Transcribe exactly the lines that fall between the one holding "ATOM 132 O O" and the one holding "ATOM 139 O O", inclusive, from the entries below.

**Provided information**
----------------

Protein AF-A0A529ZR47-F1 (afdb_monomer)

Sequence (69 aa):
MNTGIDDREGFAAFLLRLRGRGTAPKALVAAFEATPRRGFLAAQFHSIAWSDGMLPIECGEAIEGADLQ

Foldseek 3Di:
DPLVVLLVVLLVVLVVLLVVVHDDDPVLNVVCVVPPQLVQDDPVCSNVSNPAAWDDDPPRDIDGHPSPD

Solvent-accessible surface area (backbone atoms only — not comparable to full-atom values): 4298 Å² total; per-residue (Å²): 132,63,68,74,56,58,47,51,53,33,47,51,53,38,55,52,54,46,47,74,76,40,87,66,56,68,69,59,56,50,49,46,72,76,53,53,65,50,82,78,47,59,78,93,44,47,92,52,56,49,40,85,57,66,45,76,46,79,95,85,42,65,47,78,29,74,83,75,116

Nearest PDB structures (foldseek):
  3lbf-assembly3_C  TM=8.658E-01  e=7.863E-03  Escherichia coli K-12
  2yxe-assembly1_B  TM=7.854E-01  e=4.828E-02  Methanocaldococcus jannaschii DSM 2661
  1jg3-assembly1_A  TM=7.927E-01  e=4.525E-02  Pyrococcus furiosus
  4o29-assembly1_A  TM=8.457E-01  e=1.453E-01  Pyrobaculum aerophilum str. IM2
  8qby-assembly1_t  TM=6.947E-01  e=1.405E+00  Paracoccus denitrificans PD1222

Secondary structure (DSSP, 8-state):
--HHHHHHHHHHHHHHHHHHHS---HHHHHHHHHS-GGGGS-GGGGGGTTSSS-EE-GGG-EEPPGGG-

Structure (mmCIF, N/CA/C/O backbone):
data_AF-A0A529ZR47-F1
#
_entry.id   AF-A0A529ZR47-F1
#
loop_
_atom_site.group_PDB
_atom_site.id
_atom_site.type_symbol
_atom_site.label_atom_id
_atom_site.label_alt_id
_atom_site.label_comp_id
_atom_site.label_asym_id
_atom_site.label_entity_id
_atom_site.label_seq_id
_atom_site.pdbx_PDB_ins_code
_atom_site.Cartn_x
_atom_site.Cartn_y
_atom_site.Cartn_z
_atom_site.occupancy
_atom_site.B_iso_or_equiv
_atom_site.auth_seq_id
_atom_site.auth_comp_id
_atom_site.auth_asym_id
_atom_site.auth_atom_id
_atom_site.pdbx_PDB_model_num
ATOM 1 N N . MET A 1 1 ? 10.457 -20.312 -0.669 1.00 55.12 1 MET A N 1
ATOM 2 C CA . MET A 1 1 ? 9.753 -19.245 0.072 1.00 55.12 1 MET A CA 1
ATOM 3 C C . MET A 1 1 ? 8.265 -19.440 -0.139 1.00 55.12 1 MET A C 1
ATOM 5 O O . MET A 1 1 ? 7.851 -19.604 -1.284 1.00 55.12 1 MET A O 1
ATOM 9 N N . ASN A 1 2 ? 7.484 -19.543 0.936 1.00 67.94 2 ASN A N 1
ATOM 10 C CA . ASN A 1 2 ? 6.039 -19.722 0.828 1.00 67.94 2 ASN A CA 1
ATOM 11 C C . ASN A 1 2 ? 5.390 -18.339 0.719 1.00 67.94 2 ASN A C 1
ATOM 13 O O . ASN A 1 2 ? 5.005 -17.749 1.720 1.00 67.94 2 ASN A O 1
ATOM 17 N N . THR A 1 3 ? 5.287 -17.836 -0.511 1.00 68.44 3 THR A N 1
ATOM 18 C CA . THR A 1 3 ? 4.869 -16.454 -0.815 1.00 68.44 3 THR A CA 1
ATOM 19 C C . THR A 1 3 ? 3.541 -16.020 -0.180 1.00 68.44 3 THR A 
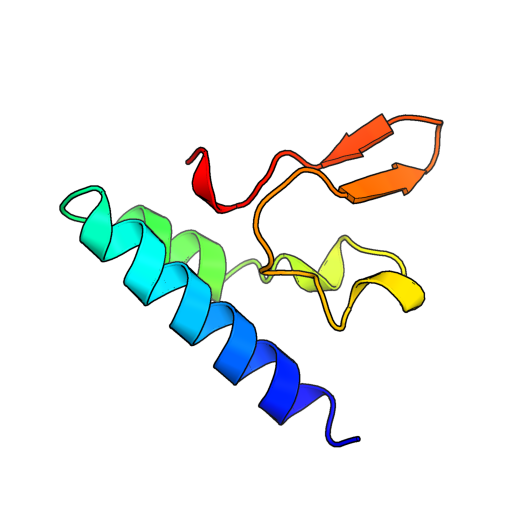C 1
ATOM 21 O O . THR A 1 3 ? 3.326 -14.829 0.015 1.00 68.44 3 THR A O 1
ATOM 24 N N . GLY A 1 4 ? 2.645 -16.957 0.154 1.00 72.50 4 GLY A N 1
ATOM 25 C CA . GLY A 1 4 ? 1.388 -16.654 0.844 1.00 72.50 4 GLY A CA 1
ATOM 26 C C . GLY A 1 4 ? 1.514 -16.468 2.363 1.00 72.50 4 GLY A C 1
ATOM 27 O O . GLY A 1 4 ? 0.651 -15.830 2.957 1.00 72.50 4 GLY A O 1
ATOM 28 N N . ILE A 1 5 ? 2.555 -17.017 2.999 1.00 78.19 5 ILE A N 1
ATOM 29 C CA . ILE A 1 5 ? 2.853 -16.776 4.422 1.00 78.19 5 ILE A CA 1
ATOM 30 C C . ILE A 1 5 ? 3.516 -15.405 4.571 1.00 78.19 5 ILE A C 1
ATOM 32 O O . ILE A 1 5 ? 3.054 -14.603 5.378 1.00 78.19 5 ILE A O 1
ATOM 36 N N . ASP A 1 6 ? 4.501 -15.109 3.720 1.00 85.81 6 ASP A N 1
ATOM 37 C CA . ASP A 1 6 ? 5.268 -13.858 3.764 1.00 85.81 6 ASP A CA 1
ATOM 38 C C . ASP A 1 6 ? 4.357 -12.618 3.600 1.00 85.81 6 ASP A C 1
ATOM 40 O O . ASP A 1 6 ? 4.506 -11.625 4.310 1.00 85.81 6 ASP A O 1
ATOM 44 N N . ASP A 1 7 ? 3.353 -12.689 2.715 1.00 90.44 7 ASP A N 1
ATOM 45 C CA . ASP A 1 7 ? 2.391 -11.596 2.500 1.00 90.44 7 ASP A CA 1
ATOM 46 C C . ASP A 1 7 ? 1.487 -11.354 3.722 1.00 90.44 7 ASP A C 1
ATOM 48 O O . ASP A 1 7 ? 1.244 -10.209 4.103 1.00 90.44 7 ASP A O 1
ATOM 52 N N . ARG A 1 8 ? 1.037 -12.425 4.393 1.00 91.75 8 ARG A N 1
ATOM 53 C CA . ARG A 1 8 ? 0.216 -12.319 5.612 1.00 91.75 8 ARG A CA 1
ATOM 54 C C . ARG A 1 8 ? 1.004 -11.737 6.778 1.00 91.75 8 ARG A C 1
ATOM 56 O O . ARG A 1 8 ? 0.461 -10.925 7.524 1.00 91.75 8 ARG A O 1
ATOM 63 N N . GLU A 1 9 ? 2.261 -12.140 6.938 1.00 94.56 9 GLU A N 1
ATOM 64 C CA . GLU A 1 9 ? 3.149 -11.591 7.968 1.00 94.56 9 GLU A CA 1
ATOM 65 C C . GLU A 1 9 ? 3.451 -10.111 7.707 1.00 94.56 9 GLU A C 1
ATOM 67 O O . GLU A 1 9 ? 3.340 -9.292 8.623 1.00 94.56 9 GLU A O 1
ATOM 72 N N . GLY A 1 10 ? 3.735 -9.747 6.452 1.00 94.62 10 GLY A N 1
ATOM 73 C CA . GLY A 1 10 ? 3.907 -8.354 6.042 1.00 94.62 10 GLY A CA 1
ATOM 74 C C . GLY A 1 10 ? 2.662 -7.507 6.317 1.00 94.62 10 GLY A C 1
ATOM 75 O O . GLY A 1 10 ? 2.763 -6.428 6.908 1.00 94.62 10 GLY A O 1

----------------

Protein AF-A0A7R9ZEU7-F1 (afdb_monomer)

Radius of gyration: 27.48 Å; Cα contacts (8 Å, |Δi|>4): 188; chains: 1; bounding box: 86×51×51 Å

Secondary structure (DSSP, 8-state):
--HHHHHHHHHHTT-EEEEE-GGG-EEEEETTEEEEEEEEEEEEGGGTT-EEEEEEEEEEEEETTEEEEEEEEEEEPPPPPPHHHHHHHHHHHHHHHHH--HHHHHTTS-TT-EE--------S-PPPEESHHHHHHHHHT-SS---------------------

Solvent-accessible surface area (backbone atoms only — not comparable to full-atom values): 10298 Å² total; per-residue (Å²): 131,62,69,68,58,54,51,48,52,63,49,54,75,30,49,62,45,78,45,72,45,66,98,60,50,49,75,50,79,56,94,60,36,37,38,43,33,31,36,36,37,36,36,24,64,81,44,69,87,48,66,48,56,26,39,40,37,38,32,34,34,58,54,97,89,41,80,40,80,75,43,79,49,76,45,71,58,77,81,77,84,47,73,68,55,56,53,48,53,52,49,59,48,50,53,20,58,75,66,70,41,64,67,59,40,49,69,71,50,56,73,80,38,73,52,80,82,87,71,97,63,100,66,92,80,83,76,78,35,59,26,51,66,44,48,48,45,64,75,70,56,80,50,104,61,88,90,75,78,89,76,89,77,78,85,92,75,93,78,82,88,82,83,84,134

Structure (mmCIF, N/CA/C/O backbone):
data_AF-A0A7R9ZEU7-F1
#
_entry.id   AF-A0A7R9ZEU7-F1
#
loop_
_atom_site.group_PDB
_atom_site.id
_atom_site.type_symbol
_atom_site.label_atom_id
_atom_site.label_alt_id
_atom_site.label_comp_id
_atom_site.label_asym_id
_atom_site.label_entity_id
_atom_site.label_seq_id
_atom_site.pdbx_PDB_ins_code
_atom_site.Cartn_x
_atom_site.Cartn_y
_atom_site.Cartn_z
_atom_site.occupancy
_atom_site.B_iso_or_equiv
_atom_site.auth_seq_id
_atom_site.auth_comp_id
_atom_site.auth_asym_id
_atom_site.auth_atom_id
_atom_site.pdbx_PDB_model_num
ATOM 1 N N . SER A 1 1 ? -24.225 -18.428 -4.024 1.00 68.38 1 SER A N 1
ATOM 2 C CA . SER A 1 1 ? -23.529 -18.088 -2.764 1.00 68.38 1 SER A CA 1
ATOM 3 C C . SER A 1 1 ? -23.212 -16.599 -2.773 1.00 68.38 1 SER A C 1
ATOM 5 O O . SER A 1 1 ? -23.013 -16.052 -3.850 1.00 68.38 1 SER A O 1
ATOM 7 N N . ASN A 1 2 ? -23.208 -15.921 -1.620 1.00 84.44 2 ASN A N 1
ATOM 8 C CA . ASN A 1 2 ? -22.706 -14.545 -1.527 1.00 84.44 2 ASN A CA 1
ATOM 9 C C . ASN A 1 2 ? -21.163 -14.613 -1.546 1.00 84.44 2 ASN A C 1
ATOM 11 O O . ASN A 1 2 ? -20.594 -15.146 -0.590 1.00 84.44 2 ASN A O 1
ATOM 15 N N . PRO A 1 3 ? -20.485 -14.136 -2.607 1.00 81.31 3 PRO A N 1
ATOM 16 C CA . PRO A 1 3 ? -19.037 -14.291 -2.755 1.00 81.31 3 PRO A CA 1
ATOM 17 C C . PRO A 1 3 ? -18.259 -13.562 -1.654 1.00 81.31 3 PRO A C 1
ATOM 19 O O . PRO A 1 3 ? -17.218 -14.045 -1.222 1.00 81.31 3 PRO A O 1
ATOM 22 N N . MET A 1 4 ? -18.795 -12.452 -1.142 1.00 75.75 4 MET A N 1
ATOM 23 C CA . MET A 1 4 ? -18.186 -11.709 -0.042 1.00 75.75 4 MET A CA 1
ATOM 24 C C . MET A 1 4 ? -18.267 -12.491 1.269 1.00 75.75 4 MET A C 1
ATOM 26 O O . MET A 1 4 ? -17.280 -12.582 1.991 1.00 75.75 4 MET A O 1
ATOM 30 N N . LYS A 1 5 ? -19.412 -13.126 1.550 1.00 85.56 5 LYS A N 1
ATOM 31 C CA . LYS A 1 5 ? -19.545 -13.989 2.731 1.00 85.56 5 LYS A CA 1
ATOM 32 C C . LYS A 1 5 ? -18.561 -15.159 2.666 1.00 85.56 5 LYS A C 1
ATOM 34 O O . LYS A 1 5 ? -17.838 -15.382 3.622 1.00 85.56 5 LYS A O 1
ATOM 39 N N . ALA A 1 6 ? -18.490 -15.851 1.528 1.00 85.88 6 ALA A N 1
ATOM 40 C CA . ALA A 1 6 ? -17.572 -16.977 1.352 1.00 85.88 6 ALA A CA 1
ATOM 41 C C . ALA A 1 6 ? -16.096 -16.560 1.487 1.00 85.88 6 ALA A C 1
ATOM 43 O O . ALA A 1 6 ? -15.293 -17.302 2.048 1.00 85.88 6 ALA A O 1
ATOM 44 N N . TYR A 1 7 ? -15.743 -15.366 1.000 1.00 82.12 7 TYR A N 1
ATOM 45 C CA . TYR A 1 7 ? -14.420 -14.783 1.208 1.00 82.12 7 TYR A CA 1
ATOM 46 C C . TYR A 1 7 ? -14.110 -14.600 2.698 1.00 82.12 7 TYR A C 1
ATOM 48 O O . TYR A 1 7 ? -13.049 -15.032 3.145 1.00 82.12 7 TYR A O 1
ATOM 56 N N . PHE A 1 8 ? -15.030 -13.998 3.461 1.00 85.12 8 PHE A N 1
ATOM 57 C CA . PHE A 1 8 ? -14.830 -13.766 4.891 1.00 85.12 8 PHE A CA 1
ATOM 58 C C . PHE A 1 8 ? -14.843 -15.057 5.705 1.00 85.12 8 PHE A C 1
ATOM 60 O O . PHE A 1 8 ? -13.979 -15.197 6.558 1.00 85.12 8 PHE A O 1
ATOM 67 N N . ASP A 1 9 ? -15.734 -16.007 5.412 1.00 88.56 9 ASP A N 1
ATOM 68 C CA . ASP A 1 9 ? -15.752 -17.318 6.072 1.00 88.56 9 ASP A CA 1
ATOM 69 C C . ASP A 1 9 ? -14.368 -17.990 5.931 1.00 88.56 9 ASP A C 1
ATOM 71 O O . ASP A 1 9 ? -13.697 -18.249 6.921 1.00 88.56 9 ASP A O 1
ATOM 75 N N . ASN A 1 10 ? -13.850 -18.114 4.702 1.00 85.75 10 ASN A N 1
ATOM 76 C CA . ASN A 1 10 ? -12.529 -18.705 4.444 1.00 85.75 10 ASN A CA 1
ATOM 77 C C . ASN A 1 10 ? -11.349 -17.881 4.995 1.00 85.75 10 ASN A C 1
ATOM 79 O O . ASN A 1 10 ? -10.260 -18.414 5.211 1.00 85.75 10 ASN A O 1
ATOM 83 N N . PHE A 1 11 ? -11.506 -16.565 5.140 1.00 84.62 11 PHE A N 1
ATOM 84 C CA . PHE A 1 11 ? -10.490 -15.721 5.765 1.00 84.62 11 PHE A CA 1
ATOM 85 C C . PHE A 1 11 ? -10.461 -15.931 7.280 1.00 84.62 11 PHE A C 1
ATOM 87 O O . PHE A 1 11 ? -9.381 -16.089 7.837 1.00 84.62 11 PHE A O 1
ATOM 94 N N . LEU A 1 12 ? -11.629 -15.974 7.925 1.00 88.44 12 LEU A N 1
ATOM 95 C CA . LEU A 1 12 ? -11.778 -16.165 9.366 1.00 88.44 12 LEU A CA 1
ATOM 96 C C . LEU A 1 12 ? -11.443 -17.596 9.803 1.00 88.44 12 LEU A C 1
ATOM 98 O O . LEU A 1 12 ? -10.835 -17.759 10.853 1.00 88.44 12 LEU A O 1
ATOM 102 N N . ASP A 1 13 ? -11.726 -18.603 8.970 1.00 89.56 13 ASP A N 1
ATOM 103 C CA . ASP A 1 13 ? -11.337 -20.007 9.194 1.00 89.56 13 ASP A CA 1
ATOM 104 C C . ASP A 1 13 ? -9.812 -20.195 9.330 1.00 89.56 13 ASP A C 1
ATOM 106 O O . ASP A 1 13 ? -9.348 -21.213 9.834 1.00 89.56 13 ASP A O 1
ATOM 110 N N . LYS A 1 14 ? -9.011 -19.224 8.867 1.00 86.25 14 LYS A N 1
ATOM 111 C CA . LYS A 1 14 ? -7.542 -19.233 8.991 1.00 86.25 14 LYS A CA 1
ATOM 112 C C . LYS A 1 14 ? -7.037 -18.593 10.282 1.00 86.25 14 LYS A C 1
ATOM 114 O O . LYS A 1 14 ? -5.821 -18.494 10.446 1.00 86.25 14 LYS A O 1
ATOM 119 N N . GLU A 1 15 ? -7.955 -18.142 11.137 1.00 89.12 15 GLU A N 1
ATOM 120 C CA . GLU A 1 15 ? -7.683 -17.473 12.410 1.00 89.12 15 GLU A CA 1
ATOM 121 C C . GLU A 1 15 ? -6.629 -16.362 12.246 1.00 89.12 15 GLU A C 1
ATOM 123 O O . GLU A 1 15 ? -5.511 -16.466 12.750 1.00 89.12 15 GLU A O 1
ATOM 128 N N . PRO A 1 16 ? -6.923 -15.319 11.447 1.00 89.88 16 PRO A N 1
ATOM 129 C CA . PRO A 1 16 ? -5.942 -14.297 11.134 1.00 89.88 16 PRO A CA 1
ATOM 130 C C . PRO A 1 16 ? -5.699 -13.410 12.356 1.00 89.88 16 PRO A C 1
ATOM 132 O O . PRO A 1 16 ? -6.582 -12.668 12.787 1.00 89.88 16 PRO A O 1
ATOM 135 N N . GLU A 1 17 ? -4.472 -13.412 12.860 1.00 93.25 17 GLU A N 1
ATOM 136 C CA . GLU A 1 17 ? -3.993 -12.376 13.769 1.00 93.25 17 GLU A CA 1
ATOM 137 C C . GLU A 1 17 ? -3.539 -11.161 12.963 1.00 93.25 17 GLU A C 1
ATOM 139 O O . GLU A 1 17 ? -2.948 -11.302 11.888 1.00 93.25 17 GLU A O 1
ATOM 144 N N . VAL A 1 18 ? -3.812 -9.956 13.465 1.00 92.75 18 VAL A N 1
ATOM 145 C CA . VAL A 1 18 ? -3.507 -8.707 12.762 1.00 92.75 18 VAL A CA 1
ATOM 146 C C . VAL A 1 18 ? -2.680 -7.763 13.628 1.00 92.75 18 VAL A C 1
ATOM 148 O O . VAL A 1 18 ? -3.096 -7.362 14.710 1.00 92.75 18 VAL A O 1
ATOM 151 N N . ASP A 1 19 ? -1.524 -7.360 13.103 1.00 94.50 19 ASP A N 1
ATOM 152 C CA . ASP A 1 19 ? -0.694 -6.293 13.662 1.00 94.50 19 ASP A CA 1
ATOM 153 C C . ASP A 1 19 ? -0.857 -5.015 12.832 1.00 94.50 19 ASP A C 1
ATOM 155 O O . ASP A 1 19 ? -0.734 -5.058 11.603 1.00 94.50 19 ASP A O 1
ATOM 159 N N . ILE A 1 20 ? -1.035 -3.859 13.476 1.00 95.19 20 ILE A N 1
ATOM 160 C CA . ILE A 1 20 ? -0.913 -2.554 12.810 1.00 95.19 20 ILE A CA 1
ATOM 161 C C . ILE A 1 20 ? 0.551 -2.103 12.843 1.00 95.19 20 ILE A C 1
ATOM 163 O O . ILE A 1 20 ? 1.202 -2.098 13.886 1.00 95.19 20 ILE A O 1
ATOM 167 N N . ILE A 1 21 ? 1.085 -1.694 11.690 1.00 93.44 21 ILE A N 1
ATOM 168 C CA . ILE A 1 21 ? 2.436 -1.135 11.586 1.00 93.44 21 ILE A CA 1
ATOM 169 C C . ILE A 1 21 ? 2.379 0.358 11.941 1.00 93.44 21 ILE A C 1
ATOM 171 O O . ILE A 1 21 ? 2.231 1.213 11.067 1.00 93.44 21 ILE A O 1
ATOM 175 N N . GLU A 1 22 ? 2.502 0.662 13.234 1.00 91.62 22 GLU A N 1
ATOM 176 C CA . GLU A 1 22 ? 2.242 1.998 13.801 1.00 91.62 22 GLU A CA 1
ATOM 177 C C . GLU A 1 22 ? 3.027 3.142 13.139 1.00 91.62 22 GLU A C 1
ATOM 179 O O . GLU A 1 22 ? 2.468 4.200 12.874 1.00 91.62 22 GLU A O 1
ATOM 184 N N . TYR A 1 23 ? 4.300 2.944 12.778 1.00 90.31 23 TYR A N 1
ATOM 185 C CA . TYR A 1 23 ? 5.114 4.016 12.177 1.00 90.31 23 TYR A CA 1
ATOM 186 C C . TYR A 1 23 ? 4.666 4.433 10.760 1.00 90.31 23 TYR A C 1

----------------

**Task response**
ATOM 132 O O . PRO A 1 16 ? -6.582 -12.668 12.787 1.00 89.88 16 PRO A O 1
ATOM 135 N N . GLU A 1 17 ? -4.472 -13.412 12.860 1.00 93.25 17 GLU A N 1
ATOM 136 C CA . GLU A 1 17 ? -3.993 -12.376 13.769 1.00 93.25 17 GLU A CA 1
ATOM 137 C C . GLU A 1 17 ? -3.539 -11.161 12.963 1.00 93.25 17 GLU A C 1
ATOM 139 O O . GLU A 1 17 ? -2.948 -11.302 11.888 1.00 93.25 17 GLU A O 1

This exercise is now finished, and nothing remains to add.